After three decades on North Carolina’s death row, Henry Lee McCollum was declared innocent of the murder of a young girl and released yesterday, along with his half brother, Leon Brown, who was serving a life sentence.
In September 1983, 11-year-old Sabrina Buie’s body was found in a field in Robeson County, North Carolina. She had been raped, beaten with sticks, and suffocated with her own underwear. A local teenager pointed police to 19-year-old Henry McCollum, who had recently moved from New Jersey to the small town of Red Springs with Leon Brown, then 15, because she thought McCollum “didn’t act right.”
No physical evidence tied either boy to the crime, but police interrogated them for hours without a parent or lawyer present. Both are intellectually disabled. The interrogators obtained confessions handwritten by the police that the teens quickly recanted.
They were prosecuted by Joe Freeman Britt, called the country’s “deadliest D.A.” because he won some 50 death sentences during his career, nearly all of which have since been overturned. Both McCollum and Brown were sentenced to death.

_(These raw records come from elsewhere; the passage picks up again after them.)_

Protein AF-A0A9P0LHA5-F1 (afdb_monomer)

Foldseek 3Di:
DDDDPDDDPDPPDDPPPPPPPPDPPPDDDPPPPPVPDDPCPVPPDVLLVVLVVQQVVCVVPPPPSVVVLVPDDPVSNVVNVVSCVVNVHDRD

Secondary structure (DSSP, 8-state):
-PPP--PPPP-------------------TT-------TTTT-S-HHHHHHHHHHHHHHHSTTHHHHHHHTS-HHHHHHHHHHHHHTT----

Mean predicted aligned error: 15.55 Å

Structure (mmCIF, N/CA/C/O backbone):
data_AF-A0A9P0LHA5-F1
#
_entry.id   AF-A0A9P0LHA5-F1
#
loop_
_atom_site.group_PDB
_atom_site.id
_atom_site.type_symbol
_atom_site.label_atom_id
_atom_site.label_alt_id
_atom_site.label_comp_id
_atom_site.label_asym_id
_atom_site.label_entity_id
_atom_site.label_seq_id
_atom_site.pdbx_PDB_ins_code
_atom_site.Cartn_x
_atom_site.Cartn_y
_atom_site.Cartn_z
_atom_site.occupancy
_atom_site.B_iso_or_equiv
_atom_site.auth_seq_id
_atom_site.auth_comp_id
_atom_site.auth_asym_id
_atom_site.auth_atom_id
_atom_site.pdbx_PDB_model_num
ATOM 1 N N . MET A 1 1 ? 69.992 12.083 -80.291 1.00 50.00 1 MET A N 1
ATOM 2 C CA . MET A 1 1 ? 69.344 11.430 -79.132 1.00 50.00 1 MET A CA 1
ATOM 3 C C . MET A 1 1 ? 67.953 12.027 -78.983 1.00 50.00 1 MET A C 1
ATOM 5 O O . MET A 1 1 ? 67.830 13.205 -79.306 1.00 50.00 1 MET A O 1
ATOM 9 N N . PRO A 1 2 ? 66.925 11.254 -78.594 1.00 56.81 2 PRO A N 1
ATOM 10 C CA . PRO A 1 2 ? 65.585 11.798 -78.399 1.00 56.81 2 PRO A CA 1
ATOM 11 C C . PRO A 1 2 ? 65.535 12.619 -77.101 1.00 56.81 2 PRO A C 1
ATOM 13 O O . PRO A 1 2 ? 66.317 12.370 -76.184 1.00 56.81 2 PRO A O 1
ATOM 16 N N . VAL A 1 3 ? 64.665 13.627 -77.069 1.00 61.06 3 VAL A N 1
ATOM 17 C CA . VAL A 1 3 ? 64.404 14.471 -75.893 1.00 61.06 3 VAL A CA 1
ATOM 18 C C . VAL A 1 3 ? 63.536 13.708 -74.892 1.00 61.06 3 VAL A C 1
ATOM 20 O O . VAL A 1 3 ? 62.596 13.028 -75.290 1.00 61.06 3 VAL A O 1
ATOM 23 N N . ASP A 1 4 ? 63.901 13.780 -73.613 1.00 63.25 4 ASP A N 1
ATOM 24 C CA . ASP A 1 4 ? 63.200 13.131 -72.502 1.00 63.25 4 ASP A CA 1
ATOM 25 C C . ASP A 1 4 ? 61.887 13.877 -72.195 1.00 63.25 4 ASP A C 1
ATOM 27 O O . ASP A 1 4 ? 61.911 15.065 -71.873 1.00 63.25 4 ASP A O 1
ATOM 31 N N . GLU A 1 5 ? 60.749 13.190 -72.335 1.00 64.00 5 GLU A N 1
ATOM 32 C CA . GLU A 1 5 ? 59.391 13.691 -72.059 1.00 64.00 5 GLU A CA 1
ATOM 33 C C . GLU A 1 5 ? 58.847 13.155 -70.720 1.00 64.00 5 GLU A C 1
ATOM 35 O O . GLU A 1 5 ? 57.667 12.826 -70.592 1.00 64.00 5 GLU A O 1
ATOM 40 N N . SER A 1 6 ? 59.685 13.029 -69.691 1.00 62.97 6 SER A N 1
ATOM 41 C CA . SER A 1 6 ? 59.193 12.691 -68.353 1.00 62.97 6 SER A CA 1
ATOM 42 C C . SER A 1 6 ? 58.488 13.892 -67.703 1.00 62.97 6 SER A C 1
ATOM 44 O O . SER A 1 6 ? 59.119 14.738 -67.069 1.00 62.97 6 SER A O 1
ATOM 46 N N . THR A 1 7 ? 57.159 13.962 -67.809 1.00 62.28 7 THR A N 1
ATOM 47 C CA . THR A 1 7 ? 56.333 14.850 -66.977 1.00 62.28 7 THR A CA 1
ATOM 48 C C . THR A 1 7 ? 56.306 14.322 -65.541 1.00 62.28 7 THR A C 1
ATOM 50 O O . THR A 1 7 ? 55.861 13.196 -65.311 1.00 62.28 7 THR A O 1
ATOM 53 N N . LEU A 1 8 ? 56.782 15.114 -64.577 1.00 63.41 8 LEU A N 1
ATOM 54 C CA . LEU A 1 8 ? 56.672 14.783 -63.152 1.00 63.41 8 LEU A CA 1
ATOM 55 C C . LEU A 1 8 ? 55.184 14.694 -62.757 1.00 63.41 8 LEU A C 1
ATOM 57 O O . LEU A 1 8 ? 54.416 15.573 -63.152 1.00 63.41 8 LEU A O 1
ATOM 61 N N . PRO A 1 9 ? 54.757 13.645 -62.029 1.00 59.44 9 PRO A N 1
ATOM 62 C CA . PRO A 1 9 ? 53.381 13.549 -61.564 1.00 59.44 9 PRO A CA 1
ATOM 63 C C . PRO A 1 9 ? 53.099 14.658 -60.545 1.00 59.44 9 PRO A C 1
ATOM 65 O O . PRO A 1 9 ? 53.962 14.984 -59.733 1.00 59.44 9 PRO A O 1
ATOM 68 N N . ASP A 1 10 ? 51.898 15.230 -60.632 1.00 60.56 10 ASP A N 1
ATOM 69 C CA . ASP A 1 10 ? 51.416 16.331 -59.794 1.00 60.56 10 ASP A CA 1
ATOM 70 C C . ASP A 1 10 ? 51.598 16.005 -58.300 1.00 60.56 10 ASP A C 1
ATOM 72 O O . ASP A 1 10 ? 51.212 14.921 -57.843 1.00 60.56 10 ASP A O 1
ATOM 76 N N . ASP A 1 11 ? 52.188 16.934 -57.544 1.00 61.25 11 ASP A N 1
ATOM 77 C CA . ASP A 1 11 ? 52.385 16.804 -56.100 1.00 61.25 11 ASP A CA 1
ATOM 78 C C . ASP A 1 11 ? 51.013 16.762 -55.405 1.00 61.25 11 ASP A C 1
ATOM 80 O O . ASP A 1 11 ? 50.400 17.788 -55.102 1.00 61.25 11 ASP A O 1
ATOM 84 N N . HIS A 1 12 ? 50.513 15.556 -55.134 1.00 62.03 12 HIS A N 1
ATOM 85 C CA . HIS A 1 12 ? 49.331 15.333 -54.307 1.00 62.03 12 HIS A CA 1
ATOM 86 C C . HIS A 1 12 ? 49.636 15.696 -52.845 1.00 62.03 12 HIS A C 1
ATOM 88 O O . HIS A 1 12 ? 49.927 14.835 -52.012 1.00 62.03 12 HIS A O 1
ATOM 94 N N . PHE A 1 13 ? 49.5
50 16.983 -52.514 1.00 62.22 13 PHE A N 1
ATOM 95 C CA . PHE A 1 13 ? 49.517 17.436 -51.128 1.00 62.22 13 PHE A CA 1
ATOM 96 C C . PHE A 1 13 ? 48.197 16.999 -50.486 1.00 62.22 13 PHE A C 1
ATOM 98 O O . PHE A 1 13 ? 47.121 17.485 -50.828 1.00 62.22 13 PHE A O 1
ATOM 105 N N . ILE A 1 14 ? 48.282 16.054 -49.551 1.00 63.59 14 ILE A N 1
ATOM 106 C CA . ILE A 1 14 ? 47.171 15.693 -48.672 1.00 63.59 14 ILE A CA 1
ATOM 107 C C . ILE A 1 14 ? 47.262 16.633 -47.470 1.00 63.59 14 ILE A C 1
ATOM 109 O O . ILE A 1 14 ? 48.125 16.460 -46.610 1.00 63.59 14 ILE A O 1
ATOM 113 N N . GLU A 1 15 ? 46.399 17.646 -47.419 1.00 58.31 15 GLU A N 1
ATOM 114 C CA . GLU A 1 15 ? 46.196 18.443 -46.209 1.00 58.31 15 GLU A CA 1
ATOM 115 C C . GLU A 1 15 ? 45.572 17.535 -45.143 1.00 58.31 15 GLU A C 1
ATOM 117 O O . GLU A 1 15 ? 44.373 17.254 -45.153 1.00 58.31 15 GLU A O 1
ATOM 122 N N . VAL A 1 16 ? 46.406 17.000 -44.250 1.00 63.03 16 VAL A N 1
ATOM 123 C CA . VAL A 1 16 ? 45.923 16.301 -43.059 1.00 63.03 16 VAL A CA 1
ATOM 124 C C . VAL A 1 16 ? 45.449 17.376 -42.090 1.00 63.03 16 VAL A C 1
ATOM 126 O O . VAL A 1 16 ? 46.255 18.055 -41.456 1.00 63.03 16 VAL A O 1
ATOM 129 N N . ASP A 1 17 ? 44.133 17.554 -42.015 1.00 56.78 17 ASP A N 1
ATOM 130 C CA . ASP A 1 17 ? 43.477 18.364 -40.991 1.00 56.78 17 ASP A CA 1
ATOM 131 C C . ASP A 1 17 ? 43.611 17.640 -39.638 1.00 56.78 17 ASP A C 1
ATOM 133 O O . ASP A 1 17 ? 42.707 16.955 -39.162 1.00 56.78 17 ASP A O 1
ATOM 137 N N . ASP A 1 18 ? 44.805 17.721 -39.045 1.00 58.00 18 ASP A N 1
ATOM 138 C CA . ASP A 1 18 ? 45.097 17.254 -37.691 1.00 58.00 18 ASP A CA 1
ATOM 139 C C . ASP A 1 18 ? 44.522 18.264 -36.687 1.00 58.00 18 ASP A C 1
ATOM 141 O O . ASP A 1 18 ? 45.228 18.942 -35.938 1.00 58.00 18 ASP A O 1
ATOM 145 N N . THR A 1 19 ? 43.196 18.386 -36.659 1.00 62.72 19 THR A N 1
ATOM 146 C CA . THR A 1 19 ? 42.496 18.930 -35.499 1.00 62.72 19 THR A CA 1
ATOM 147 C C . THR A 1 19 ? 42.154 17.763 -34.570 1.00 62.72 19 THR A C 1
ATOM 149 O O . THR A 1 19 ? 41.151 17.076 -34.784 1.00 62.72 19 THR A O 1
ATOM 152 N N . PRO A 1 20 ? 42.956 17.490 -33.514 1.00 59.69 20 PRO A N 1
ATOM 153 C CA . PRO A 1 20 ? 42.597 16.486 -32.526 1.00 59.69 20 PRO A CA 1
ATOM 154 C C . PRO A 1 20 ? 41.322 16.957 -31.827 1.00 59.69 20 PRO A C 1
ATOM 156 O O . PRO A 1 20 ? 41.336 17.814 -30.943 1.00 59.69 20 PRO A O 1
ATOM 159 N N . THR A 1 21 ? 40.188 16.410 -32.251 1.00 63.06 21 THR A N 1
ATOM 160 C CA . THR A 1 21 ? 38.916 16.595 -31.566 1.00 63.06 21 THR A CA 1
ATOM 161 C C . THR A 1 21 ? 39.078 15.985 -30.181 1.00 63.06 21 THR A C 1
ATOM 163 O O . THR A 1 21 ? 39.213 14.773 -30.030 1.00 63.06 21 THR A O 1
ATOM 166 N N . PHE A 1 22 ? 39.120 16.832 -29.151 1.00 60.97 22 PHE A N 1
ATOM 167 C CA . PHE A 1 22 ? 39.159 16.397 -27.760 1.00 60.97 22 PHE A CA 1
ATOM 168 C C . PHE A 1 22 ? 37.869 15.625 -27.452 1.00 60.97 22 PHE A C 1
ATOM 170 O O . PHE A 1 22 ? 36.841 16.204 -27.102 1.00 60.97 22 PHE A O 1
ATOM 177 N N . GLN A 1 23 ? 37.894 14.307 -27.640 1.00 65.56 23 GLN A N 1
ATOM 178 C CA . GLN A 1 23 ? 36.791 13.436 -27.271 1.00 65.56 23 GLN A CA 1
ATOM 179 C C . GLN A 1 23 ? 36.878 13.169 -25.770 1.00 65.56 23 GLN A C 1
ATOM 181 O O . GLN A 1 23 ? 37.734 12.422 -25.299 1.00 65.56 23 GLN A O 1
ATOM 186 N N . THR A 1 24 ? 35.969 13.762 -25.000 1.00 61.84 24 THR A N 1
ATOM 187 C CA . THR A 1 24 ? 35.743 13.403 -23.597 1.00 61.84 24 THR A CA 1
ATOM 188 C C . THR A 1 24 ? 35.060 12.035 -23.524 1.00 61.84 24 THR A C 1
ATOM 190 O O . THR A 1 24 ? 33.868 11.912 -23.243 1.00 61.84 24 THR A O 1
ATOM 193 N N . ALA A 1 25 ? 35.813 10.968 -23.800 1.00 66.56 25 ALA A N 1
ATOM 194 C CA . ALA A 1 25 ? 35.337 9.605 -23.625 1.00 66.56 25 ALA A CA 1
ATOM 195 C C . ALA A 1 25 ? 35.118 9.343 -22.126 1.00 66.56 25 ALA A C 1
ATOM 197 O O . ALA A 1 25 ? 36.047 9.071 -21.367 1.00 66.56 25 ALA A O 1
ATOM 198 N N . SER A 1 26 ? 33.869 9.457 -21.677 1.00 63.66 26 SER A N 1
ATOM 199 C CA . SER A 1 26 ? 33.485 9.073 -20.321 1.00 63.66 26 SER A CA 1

A court overturned their convictions, and after a second trial, McCollum was again sentenced to death; Brown was convicted solely of rape and sentenced to life in prison.

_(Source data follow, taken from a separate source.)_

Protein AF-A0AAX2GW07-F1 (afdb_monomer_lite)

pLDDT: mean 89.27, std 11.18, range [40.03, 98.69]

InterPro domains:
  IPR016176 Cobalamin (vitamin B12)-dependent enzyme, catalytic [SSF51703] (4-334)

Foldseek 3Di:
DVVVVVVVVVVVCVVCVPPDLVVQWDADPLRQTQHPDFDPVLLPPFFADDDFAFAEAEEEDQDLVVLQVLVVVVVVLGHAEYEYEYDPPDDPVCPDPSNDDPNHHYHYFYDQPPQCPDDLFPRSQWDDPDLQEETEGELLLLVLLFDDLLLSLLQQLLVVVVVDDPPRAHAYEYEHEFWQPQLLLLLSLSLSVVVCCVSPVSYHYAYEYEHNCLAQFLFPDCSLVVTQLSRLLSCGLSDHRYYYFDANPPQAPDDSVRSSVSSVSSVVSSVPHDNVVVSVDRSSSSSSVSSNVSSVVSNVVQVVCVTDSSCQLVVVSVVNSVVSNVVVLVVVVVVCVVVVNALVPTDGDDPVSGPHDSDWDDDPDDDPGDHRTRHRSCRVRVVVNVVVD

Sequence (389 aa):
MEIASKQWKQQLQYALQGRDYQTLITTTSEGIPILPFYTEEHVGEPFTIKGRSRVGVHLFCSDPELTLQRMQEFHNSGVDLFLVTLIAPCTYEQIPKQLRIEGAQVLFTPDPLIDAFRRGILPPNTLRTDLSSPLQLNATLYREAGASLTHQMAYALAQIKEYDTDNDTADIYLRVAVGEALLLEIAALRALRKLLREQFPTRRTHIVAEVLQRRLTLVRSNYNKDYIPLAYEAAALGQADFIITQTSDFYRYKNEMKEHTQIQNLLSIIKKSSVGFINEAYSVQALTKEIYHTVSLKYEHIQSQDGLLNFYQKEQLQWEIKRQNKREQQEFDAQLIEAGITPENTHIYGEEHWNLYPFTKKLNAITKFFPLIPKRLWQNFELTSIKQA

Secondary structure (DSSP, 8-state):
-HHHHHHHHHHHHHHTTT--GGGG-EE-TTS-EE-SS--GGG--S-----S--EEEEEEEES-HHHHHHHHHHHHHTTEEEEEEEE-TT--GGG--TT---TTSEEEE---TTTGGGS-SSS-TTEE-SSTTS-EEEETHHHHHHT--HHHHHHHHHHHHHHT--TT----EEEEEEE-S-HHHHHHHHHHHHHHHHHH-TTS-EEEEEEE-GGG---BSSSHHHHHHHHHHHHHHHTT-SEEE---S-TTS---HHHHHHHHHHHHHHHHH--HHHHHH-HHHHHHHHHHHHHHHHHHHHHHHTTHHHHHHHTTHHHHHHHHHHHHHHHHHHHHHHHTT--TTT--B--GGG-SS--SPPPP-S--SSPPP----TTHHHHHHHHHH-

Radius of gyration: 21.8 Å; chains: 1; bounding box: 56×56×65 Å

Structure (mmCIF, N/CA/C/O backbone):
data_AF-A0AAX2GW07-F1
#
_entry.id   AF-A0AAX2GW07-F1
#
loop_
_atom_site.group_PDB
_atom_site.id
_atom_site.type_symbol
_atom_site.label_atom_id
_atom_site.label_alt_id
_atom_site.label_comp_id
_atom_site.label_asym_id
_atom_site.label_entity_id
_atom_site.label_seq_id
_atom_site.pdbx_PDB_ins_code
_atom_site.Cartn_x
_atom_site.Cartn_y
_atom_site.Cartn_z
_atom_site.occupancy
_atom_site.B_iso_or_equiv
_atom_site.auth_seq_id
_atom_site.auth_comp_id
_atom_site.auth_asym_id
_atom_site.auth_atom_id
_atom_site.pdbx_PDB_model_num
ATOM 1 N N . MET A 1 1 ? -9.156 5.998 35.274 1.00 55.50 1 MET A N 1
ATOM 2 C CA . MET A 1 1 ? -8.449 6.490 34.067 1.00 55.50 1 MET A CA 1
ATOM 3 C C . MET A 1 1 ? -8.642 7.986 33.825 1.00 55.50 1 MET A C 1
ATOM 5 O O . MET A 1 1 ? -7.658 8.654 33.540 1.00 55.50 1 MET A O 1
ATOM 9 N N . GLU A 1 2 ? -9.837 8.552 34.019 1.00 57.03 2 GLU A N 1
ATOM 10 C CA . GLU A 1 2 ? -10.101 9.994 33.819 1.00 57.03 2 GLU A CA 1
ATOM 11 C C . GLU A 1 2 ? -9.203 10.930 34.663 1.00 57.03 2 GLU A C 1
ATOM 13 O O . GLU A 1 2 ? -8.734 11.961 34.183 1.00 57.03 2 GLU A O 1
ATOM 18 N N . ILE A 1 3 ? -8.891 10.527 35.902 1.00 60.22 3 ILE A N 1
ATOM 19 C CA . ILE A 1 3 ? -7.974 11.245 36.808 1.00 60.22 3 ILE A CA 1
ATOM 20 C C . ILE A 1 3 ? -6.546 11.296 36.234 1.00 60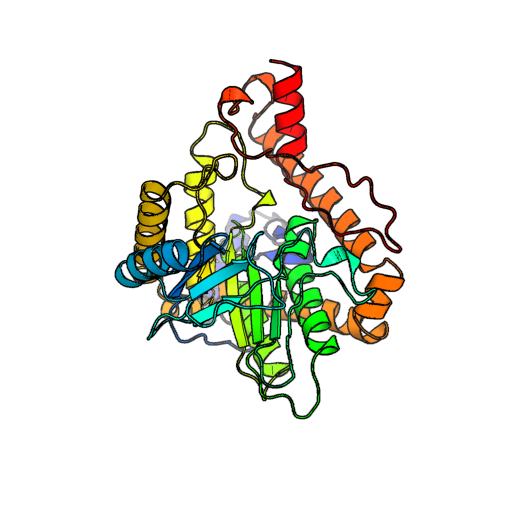.22 3 ILE A C 1
ATOM 22 O O . ILE A 1 3 ? -5.895 12.334 36.309 1.00 60.22 3 ILE A O 1
ATOM 26 N N . ALA A 1 4 ? -6.084 10.215 35.596 1.00 70.56 4 ALA A N 1
ATOM 27 C CA . ALA A 1 4 ? -4.740 10.129 35.027 1.00 70.56 4 ALA A CA 1
ATOM 28 C C . ALA A 1 4 ? -4.589 11.004 33.772 1.00 70.56 4 ALA A C 1
ATOM 30 O O . ALA A 1 4 ? -3.597 11.713 33.648 1.00 70.56 4 ALA A O 1
ATOM 31 N N . SER A 1 5 ? -5.594 11.030 32.883 1.00 69.81 5 SER A N 1
ATOM 32 C CA . SER A 1 5 ? -5.595 11.918 31.704 1.00 69.81 5 SER A CA 1
ATOM 33 C C . SER A 1 5 ? -5.566 13.399 32.111 1.00 69.81 5 SER A C 1
ATOM 35 O O . SER A 1 5 ? -4.771 14.175 31.581 1.00 69.81 5 SER A O 1
ATOM 37 N N . LYS A 1 6 ? -6.366 13.792 33.116 1.00 76.88 6 LYS A N 1
ATOM 38 C CA . LYS A 1 6 ? -6.374 15.166 33.653 1.00 76.88 6 LYS A CA 1
ATOM 39 C C . LYS A 1 6 ? -5.027 15.551 34.275 1.00 76.88 6 LYS A C 1
ATOM 41 O O . LYS A 1 6 ? -4.527 16.638 33.997 1.00 76.88 6 LYS A O 1
ATOM 46 N N . GLN A 1 7 ? -4.417 14.658 35.056 1.00 77.81 7 GLN A N 1
ATOM 47 C CA . GLN A 1 7 ? -3.084 14.873 35.631 1.00 77.81 7 GLN A CA 1
ATOM 48 C C . GLN A 1 7 ? -2.000 14.999 34.552 1.00 77.81 7 GLN A C 1
ATOM 50 O O . GLN A 1 7 ? -1.159 15.890 34.640 1.00 77.81 7 GLN A O 1
ATOM 55 N N . TRP A 1 8 ? -2.047 14.173 33.504 1.00 76.12 8 TRP A N 1
ATOM 56 C CA . TRP A 1 8 ? -1.093 14.247 32.392 1.00 76.12 8 TRP A CA 1
ATOM 57 C C . TRP A 1 8 ? -1.232 15.555 31.605 1.00 76.12 8 TRP A C 1
ATOM 59 O O . TRP A 1 8 ? -0.235 16.213 31.322 1.00 76.12 8 TRP A O 1
ATOM 69 N N . LYS A 1 9 ? -2.470 15.992 31.328 1.00 77.19 9 LYS A N 1
ATOM 70 C CA . LYS A 1 9 ? -2.751 17.297 30.703 1.00 77.19 9 LYS A CA 1
ATOM 71 C C . LYS A 1 9 ? -2.207 18.456 31.550 1.00 77.19 9 LYS A C 1
ATOM 73 O O . LYS A 1 9 ? -1.595 19.363 30.996 1.00 77.19 9 LYS A O 1
ATOM 78 N N . GLN A 1 10 ? -2.360 18.405 32.877 1.00 80.19 10 GLN A N 1
ATOM 79 C CA . GLN A 1 10 ? -1.798 19.412 33.790 1.00 80.19 10 GLN A CA 1
ATOM 80 C C . GLN A 1 10 ? -0.262 19.418 33.795 1.00 80.19 10 GLN A C 1
ATOM 82 O O . GLN A 1 10 ? 0.347 20.484 33.724 1.00 80.19 10 GLN A O 1
ATOM 87 N N . GLN A 1 11 ? 0.376 18.244 33.839 1.00 82.56 11 GLN A N 1
ATOM 88 C CA . GLN A 1 11 ? 1.838 18.133 33.764 1.00 82.56 11 GLN A CA 1
ATOM 89 C C . GLN A 1 11 ? 2.378 18.647 32.428 1.00 82.56 11 GLN A C 1
ATOM 91 O O . GLN A 1 11 ? 3.380 19.357 32.401 1.00 82.56 11 GLN A O 1
ATOM 96 N N . LEU A 1 12 ? 1.691 18.339 31.328 1.00 81.62 12 LEU A N 1
ATOM 97 C CA . LEU A 1 12 ? 2.059 18.811 30.000 1.00 81.62 12 LEU A CA 1
ATOM 98 C C . LEU A 1 12 ? 1.905 20.334 29.879 1.00 81.62 12 LEU A C 1
ATOM 100 O O . LEU A 1 12 ? 2.805 20.991 29.367 1.00 81.62 12 LEU A O 1
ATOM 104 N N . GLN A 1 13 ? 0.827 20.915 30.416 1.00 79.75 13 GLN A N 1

McCollum’s case has been used as political fodder ever since. As recently as 2010, the North Carolina Republican Party used McCollum’s booking photo on campaign fliers accusing a local Democratic candidate of being soft on crime.
In 1994, Supreme Court Justice Antonin Scalia cited the case as justification for the death penalty. In his dissent in Callins v. Collins, Justice Harry Blackmun announced he would no longer “tinker with the machinery of death” because “the inevitability of factual, legal and moral error gives us a system that we know must wrongly kill some defendants, a system that fails to deliver the fair, consistent and reliable sentences of death required by the Constitution.” Scalia responded by reprising the most heinous crimes: “For example, the case of an 11-year-old girl raped by four men and then killed by stuffing her panties down her throat. How enviable,” he wrote, “a quiet death by lethal injection compared with that!”
Justice Scalia voted against review in McCollum’s own case. Justice Blackmun dissented, opining that the death penalty in this case is unconstitutional because McCollum has the mental age of a nine-year-old child. “That our system of capital punishment would single out Buddy McCollum to die for this brutal crime only confirms my conclusion that the death penalty experiment has failed,” Blackmun wrote. “Our system of capital punishment simply does not accurately and consistently determine which defendants most ‘deserve’ to die.”
Scalia later insisted in Kansas v. Marsh that there was not “a single case – not one – in which it is clear that a person was executed for a crime he did not commit. If such an event had occurred in recent years, we would not have to hunt for it; the innocent’s name would be shouted from the rooftops by the abolition lobby.”
The 30-year delay in announcing McCollum’s innocence can be traced to prosecutors who illegally hid evidence, including a police request to test a fingerprint found at the crime scene against Roscoe Artis, a suspect who lived a block away from the scene and confessed to a rape and murder that happened within weeks of this crime. The test was not done, and prosecutors never told the defense that police had suspected Artis.
In 2006, the nonprofit Center for Death Penalty Litigation moved to test DNA on a cigarette butt found at the crime scene. The test excluded both McCollum and Brown. But it was not until this summer that testing requested by the North Carolina Innocence Inquiry Commission, an independent state agency that had discovered the fingerprint request, matched the DNA to Artis.
Superior Court Judge Douglass Sasser vacated the convictions of McCollum, now 50, and Brown, now 46, on Tuesday. Current district attorney, Johnson Britt (no relation to the original prosecutor), citing his obligation to “seek justice,” not simply gain convictions, said he would not try to prosecute the men again because the state “does not have a case.”